A new study published in Poultry Science found that berberine, a plant alkaloid, reduces the toxic effects of aflatoxins and ochratoxins in broiler diets.
A standard method used to control mycotoxins is the use of non–nutritive absorbing materials in the diet that bind the mycotoxins and reduce their uptake from the GIT. Several such binding compounds have been used with success. On the other hand, there is increasing emphasis on the use of plant extracts to reduce the toxic effects of mycotoxins. Berberine is a plant alkaloid with a long history of use in traditional Chinese and Indian medicine. This alkaloid is found in the roots, rhizomes, and shoots of many plants, including Coptis chinesis and Berberis vulgaris. Among other activities, berberine has strong antioxidant and anti-inflammatory properties.
In this study, published in Poultry Science (2021), researchers induced experimental aflatoxicosis and ochratoxicosis by contaminating broiler feed with aflatoxins and ochratoxins to determine the efficacy of different levels of the plant alkaloid ‘berberine’ in reducing the effects of acute aflatoxicosis and ochratoxicosis on performance, antioxidant status, liver function, and gut function in broilers.
A total of 288-day-old chicks were used in this study, both mycotoxins were included at 2 ppm and the study consisted of 9 dietary groups as follows:
The study showed that there was a reduction in feed intake and weight gain, and high FCR in the diets fed with mycotoxins (Table 1).
The FCR of chicks fed the NC diet was significantly lower compared to the FCR of chicks fed positive control diets contaminated with AFB and OTA. All the performance parameters were improved with the addition of berberine, in a dose-dependent manner. Mortality was also reduced by the addition of berberine. The reduction in performance was attributed to the mycotoxins’ inhibitory effects on secretion of digestive enzymes (damage to the digestive tract and liver), leading to impaired nutrient absorption and utilisation.

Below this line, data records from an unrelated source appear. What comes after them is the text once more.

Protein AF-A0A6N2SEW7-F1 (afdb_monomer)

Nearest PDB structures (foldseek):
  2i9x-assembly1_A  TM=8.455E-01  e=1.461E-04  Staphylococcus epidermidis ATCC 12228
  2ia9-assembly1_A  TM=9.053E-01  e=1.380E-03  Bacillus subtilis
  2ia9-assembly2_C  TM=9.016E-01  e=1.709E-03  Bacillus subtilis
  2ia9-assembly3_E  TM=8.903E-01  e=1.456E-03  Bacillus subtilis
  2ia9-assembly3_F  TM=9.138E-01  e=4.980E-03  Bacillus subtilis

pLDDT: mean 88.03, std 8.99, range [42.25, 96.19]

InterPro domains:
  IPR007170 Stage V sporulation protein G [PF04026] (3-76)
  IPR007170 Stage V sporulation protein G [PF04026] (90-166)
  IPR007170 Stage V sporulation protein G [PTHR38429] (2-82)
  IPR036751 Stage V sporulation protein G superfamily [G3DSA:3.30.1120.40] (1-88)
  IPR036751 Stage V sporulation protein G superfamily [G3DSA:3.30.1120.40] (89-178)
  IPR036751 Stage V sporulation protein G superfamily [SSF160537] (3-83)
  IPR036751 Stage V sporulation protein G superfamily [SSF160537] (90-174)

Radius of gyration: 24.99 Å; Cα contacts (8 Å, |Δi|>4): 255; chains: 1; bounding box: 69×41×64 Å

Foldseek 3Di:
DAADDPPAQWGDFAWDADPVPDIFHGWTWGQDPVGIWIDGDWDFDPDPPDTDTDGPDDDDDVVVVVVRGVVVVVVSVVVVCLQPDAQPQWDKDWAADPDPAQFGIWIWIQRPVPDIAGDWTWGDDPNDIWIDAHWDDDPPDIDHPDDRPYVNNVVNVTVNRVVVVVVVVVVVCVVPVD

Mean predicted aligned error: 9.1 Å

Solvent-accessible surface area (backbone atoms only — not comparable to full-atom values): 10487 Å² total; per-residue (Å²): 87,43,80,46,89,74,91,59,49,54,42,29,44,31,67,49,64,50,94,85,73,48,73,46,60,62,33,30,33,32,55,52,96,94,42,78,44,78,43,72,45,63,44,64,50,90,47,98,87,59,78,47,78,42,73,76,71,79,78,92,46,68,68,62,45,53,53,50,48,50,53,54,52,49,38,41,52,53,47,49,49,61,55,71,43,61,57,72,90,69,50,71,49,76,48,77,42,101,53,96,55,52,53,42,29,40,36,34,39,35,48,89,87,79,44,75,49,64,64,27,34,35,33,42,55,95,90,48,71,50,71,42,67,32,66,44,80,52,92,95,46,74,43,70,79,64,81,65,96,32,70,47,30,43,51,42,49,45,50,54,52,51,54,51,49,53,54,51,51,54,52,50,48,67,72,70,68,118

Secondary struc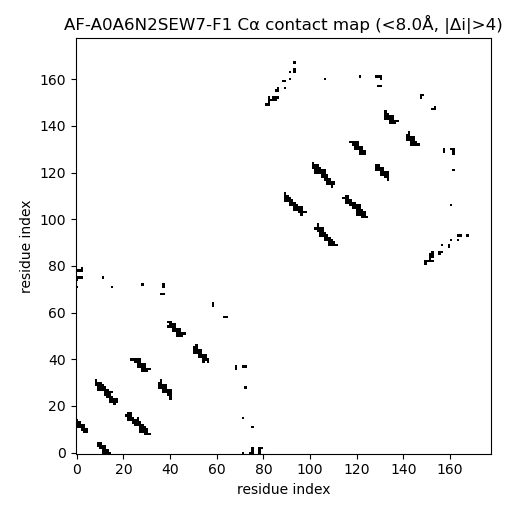ture (DSSP, 8-state):
-EE--SSSSEEEEEEEEETTTEEEEEEEEEEETTEEEEE--EEEE--SS--EEEES----SHHHHHHHHHHHHHHHHHHHHHHHPPPPPPEEEEEE---SSSEEEEEEEEETTTEEEEEEEEEEETTEEEEE--EEEETTEEEES---SSHHHHHHHHHHHHHHHHHHHHHHHHHH--

Organism: NCBI:txid536633

Sequence (178 aa):
MKLINNGGSLVAVGKVTLDRVIVIQQVKIIQGENGLFVSLPRQSAHKKEKAEWHNILTILTEQAREDMERAVMESMKKELLRNTAPVSKLQVKITEIPTESCLKAFATVHYDNILTIQGIRIMESNGKRWVSMPKQKSGAGYQDLLFLSTPLARQSFDSQILDMYERQREQQRKKYGQ

Structure (mmCIF, N/CA/C/O backbone):
data_AF-A0A6N2SEW7-F1
#
_entry.id   AF-A0A6N2SEW7-F1
#
loop_
_atom_site.group_PDB
_atom_site.id
_atom_site.type_symbol
_atom_site.label_atom_id
_atom_site.label_alt_id
_atom_site.label_comp_id
_atom_site.label_asym_id
_atom_site.label_entity_id
_atom_site.label_seq_id
_atom_site.pdbx_PDB_ins_code
_atom_site.Cartn_x
_atom_site.Cartn_y
_atom_site.Cartn_z
_atom_site.occupancy
_atom_site.B_iso_or_equiv
_atom_site.auth_seq_id
_atom_site.auth_comp_id
_atom_site.auth_asym_id
_atom_site.auth_atom_id
_atom_site.pdbx_PDB_model_num
ATOM 1 N N . MET A 1 1 ? 7.829 -2.596 -10.551 1.00 90.00 1 MET A N 1
ATOM 2 C CA . MET A 1 1 ? 9.197 -2.491 -9.985 1.00 90.00 1 MET A CA 1
ATOM 3 C C . MET A 1 1 ? 9.141 -2.783 -8.490 1.00 90.00 1 MET A C 1
ATOM 5 O O . MET A 1 1 ? 8.084 -2.574 -7.917 1.00 90.00 1 MET A O 1
ATOM 9 N N . LYS A 1 2 ? 10.220 -3.252 -7.853 1.00 92.12 2 LYS A N 1
ATOM 10 C CA . LYS A 1 2 ? 10.331 -3.332 -6.385 1.00 92.12 2 LYS A CA 1
ATOM 11 C C . LYS A 1 2 ? 11.228 -2.199 -5.893 1.00 92.12 2 LYS A C 1
ATOM 13 O O . LYS A 1 2 ? 12.361 -2.095 -6.358 1.00 92.12 2 LYS A O 1
ATOM 18 N N . LEU A 1 3 ? 10.732 -1.382 -4.966 1.00 92.12 3 LEU A N 1
ATOM 19 C CA . LEU A 1 3 ? 11.519 -0.321 -4.334 1.00 92.12 3 LEU A CA 1
ATOM 20 C C . LEU A 1 3 ? 12.548 -0.919 -3.367 1.00 92.12 3 LEU A C 1
ATOM 22 O O . LEU A 1 3 ? 12.271 -1.909 -2.686 1.00 92.12 3 LEU A O 1
ATOM 26 N N . ILE A 1 4 ? 13.731 -0.317 -3.324 1.00 93.00 4 ILE A N 1
ATOM 27 C CA . ILE A 1 4 ? 14.842 -0.689 -2.451 1.00 93.00 4 ILE A CA 1
ATOM 28 C C . ILE A 1 4 ? 15.150 0.512 -1.562 1.00 93.00 4 ILE A C 1
ATOM 30 O O . ILE A 1 4 ? 15.315 1.623 -2.052 1.00 93.00 4 ILE A O 1
ATOM 34 N N . ASN A 1 5 ? 15.221 0.284 -0.251 1.00 82.88 5 ASN A N 1
ATOM 35 C CA . ASN A 1 5 ? 15.561 1.316 0.721 1.00 82.88 5 ASN A CA 1
ATOM 36 C C . ASN A 1 5 ? 16.724 0.825 1.586 1.00 82.88 5 ASN A C 1
ATOM 38 O O . ASN A 1 5 ? 16.536 0.385 2.715 1.00 82.88 5 ASN A O 1
ATOM 42 N N . ASN A 1 6 ? 17.921 0.835 0.995 1.00 86.69 6 ASN A N 1
ATOM 43 C CA . ASN A 1 6 ? 19.146 0.338 1.628 1.00 86.69 6 ASN A CA 1
ATOM 44 C C . ASN A 1 6 ? 20.177 1.460 1.863 1.00 86.69 6 ASN A C 1
ATOM 46 O O . ASN A 1 6 ? 21.346 1.169 2.086 1.00 86.69 6 ASN A O 1
ATOM 50 N N . GLY A 1 7 ? 19.783 2.734 1.725 1.00 79.44 7 GLY A N 1
ATOM 51 C CA . GLY A 1 7 ? 20.686 3.891 1.836 1.00 79.44 7 GLY A CA 1
ATOM 52 C C . GLY A 1 7 ? 21.743 4.016 0.725 1.00 79.44 7 GLY A C 1
ATOM 53 O O . GLY A 1 7 ? 22.549 4.938 0.755 1.00 79.44 7 GLY A O 1
ATOM 54 N N . GLY A 1 8 ? 21.754 3.100 -0.249 1.00 90.06 8 GLY A N 1
ATOM 55 C CA . GLY A 1 8 ? 22.646 3.129 -1.409 1.00 90.06 8 GLY A CA 1
ATOM 56 C C . GLY A 1 8 ? 22.010 3.768 -2.646 1.00 90.06 8 GLY A C 1
ATOM 57 O O . GLY A 1 8 ? 20.848 4.165 -2.639 1.00 90.06 8 GLY A O 1
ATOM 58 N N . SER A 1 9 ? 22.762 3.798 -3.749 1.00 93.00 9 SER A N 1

It was observed that berberine minimises the impact of mycotoxins through various mechanisms. For example, activation of B-cell lymphoma 2 family of conserved proteins, which inhibit mitochondrial permeability and release of apoptosis proteins from the mitochondria, ultimately inhibiting apoptosis or necrosis. The improvement in production and the reduction in the mortality rate was also attributed to the plant extract’s antioxidant and antimicrobial effects that inhibit pathogenic and non-beneficial GIT microbes.
The toxic effect of mycotoxins can lead to oxidative stress and the generation of free radicals, damaging the antioxidant system. In this study, adding berberine to the contaminated diets led to antioxidant effects, observed by a reduction of malondialdehyde, an end-product of lipid peroxidation that increases during oxidative stress and an essential indicator of antioxidant ability.
Another observation made was that berberine increases the production of antioxidant enzymes ‘superoxide dismutase’ and ‘glutathione peroxidase’, which compose a primary system that counters the toxic effects of free radicals. The researchers emphasised the fact that the degree of oxidative stress is related to the mycotoxin’s duration of contamination, co-contamination, the synergetic effects, toxin levels, and animal age, species and productive stage.
In this study, changes in the liver of chickens fed the AFB and OTA diets indicated liver degeneration, which was seen as cellular swelling in hepatocytes, fatty degeneration, and vascular changes leading to liver enlargement. The damage to the liver was also seen through elevated levels of serum ALT, serum AST, and alkaline phosphatase, which are all indicative of degenerative changes in liver tissue. The addition of BBR at all levels resulted in both weight and lesion scores decreasing in a dose-dependent manner (Table 2). Knowing that these mycotoxins can induce apoptosis through inflammatory mechanisms and oxidative stress, it was speculated that the anti-inflammatory activity of BBR was able to reduce lesions caused by aflatoxin by reducing inflammatory cytokine production (which was observed in a previous study). It was concluded that berberine can ameliorate the effects of liver damage caused by aflatoxins and ochratoxins.
The villus height, villus width and crypt depth decreased in broilers fed diets infused with AFB or OTA mycotoxins. All levels of berberine supplement improved these intestinal measurements. The ameliorating effect of berberine was attributed to its ability to reduce oxidative stress, reduce inflammatory factors, and regulate GIT microbiota, promoting the growth of epithelial cells.
It was concluded that berberine supplementation is a useful dietary strategy to prevent the effects of aflatoxicosis and ochratoxicosis in broiler chickens. Overall, berberine supplementation at 600 mg/kg was recommended as it improves growth performance, liver function, gut function, and the antioxidant status of broilers fed diets contaminated with aflatoxin and ochratoxin mycotoxins.